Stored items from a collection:
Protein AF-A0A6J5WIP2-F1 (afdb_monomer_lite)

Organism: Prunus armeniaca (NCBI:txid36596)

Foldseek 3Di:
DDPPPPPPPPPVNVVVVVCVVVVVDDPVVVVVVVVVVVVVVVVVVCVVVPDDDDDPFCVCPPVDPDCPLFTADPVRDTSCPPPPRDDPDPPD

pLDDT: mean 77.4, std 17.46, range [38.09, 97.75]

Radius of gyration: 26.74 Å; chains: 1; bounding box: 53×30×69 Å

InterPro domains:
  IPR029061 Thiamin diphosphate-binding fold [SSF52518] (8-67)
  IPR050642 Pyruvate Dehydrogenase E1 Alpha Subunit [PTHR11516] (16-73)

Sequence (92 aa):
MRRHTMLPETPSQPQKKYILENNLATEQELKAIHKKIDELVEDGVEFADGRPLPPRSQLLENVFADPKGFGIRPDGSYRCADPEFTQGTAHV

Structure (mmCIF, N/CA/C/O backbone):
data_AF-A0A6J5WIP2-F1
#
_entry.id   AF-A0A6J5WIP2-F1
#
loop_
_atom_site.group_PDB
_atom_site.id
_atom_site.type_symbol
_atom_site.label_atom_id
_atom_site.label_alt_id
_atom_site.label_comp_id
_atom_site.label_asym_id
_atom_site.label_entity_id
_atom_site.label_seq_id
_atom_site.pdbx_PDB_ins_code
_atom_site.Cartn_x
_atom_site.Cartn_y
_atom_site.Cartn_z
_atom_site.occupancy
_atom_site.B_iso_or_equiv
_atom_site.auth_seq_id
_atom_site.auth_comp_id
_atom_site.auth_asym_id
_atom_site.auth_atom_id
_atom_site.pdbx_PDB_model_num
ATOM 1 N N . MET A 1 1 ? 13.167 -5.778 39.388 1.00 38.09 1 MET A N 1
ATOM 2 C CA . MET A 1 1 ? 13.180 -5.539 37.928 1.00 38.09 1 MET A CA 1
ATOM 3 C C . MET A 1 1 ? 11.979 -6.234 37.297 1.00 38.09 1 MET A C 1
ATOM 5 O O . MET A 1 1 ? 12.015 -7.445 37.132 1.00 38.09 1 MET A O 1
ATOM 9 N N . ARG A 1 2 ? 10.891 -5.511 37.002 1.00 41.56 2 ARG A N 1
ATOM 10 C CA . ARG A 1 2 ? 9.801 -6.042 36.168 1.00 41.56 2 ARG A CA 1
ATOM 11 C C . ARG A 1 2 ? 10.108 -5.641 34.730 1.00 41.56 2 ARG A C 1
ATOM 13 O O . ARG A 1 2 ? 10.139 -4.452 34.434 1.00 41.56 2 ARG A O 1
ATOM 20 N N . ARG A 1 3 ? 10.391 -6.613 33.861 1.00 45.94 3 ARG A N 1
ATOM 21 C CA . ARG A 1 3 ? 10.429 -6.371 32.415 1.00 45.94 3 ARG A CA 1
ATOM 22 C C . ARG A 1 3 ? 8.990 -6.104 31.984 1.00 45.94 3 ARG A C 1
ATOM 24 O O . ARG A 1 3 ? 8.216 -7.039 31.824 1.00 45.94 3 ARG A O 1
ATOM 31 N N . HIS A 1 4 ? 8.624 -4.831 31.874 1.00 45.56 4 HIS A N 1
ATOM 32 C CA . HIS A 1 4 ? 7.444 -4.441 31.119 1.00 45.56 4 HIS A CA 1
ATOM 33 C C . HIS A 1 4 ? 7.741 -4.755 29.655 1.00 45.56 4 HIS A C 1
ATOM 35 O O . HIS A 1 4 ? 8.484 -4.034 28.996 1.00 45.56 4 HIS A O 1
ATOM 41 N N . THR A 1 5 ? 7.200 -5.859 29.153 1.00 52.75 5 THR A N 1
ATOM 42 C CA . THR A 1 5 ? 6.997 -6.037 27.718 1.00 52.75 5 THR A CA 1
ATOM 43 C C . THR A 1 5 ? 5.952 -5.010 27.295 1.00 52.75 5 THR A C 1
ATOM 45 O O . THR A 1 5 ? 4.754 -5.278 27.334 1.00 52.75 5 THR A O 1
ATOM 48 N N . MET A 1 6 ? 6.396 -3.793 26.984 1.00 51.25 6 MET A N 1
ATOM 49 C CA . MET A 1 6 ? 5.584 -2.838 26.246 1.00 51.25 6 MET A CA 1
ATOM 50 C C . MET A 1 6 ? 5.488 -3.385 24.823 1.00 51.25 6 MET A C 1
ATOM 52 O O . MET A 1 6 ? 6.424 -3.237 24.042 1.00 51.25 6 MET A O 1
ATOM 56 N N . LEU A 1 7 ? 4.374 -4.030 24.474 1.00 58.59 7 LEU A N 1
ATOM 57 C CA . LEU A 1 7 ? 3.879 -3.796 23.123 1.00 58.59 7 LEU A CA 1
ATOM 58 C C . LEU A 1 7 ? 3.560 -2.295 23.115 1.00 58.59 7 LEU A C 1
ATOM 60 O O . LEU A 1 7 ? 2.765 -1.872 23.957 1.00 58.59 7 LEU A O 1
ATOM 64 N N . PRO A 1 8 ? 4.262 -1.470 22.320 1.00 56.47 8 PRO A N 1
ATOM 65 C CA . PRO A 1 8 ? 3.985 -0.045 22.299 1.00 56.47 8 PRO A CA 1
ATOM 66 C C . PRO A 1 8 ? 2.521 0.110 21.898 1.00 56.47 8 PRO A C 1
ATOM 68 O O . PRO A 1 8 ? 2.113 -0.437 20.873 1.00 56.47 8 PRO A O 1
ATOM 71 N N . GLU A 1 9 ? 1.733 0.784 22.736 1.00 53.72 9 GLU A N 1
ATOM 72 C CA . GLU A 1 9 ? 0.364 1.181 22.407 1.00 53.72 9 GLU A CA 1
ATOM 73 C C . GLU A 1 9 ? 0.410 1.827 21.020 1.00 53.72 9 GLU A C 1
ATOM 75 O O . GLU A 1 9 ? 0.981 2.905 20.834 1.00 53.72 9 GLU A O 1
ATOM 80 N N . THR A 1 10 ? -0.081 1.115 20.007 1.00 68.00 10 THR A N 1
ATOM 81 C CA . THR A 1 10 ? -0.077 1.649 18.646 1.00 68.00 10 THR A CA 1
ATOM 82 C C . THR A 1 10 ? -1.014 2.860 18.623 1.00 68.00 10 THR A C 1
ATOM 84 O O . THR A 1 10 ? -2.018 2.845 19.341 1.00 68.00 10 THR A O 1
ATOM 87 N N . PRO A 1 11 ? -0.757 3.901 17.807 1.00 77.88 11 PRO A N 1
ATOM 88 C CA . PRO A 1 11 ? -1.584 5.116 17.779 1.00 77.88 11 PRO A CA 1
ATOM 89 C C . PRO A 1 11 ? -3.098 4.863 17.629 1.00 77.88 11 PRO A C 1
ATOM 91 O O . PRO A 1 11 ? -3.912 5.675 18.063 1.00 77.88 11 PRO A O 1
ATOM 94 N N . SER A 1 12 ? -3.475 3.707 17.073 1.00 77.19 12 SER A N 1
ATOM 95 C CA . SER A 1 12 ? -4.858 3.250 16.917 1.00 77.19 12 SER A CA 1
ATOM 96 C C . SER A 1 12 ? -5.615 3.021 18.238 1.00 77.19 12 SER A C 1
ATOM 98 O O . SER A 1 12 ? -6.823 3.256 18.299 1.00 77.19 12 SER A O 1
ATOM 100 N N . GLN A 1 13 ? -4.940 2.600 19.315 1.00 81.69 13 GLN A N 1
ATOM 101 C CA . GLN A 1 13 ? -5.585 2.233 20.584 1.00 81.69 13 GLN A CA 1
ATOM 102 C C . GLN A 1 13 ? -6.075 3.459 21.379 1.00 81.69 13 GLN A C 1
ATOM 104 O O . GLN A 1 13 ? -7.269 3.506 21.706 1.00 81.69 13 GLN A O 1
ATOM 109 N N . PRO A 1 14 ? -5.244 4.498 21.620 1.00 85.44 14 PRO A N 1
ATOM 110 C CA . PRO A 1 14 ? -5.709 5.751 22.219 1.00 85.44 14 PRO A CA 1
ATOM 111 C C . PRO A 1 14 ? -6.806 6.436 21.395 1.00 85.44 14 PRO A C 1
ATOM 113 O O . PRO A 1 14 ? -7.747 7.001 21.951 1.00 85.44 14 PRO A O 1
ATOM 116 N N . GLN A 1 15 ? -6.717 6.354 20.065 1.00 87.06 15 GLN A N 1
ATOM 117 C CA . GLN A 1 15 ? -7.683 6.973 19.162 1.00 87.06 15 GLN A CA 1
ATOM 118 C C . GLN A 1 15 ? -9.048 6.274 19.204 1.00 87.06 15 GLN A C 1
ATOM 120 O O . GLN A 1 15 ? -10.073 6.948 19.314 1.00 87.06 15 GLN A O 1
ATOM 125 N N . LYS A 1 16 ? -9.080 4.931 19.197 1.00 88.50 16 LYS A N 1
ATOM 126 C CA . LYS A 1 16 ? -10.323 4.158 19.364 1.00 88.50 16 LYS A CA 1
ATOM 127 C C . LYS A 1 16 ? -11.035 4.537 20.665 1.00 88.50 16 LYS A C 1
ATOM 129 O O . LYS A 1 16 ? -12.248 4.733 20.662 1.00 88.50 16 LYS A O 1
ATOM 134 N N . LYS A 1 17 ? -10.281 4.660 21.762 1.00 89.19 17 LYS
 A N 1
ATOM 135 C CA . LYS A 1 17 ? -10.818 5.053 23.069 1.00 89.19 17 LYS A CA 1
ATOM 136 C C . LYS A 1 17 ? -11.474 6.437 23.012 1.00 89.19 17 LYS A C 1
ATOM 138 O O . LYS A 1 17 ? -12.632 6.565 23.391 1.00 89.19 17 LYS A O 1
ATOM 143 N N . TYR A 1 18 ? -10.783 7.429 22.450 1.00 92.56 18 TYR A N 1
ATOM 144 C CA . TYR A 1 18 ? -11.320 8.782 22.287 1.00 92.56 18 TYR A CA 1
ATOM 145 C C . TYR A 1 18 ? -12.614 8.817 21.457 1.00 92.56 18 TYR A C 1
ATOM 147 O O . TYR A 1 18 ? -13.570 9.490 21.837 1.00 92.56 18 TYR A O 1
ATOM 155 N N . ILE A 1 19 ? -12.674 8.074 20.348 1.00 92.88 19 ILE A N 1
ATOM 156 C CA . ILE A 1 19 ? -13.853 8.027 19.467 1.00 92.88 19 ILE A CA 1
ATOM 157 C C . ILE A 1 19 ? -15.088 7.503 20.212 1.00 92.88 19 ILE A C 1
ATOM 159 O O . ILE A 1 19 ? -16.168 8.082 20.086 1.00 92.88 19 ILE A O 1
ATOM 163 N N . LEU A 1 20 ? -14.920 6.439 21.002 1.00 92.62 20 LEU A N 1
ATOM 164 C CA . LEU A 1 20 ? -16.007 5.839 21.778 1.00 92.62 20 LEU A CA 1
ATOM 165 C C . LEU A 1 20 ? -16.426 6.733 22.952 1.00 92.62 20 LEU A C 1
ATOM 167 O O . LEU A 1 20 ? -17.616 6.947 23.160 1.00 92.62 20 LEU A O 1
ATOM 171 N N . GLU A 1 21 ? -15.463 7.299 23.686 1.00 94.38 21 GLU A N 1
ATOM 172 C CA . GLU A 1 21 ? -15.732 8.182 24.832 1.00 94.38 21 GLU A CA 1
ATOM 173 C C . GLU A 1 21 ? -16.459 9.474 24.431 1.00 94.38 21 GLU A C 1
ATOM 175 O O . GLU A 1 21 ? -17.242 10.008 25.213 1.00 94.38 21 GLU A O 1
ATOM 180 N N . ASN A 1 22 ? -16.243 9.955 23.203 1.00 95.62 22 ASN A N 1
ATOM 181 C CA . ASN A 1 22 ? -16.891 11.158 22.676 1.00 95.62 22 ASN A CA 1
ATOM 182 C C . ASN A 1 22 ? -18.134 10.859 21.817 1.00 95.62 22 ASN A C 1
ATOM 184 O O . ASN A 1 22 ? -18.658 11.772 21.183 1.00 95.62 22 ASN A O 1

# The task
Using the entries above, output exactly the lines between the line holding "ATOM 88 C CA" and the line holding "ATOM 98 O O", end lines included, and nothing more.

# Your response
ATOM 88 C CA . PRO A 1 11 ? -1.584 5.116 17.779 1.00 77.88 11 PRO A CA 1
ATOM 89 C C . PRO A 1 11 ? -3.098 4.863 17.629 1.00 77.88 11 PRO A C 1
ATOM 91 O O . PRO A 1 11 ? -3.912 5.675 18.063 1.00 77.88 11 PRO A O 1
ATOM 94 N N . SER A 1 12 ? -3.475 3.707 17.073 1.00 77.19 12 SER A N 1
ATOM 95 C CA . SER A 1 12 ? -4.858 3.250 16.917 1.00 77.19 12 SER A CA 1
ATOM 96 C C . SER A 1 12 ? -5.615 3.021 18.238 1.00 77.19 12 SER A C 1
ATOM 98 O O . SER A 1 12 ? -6.823 3.256 18.299 1.00 77.19 12 SER A O 1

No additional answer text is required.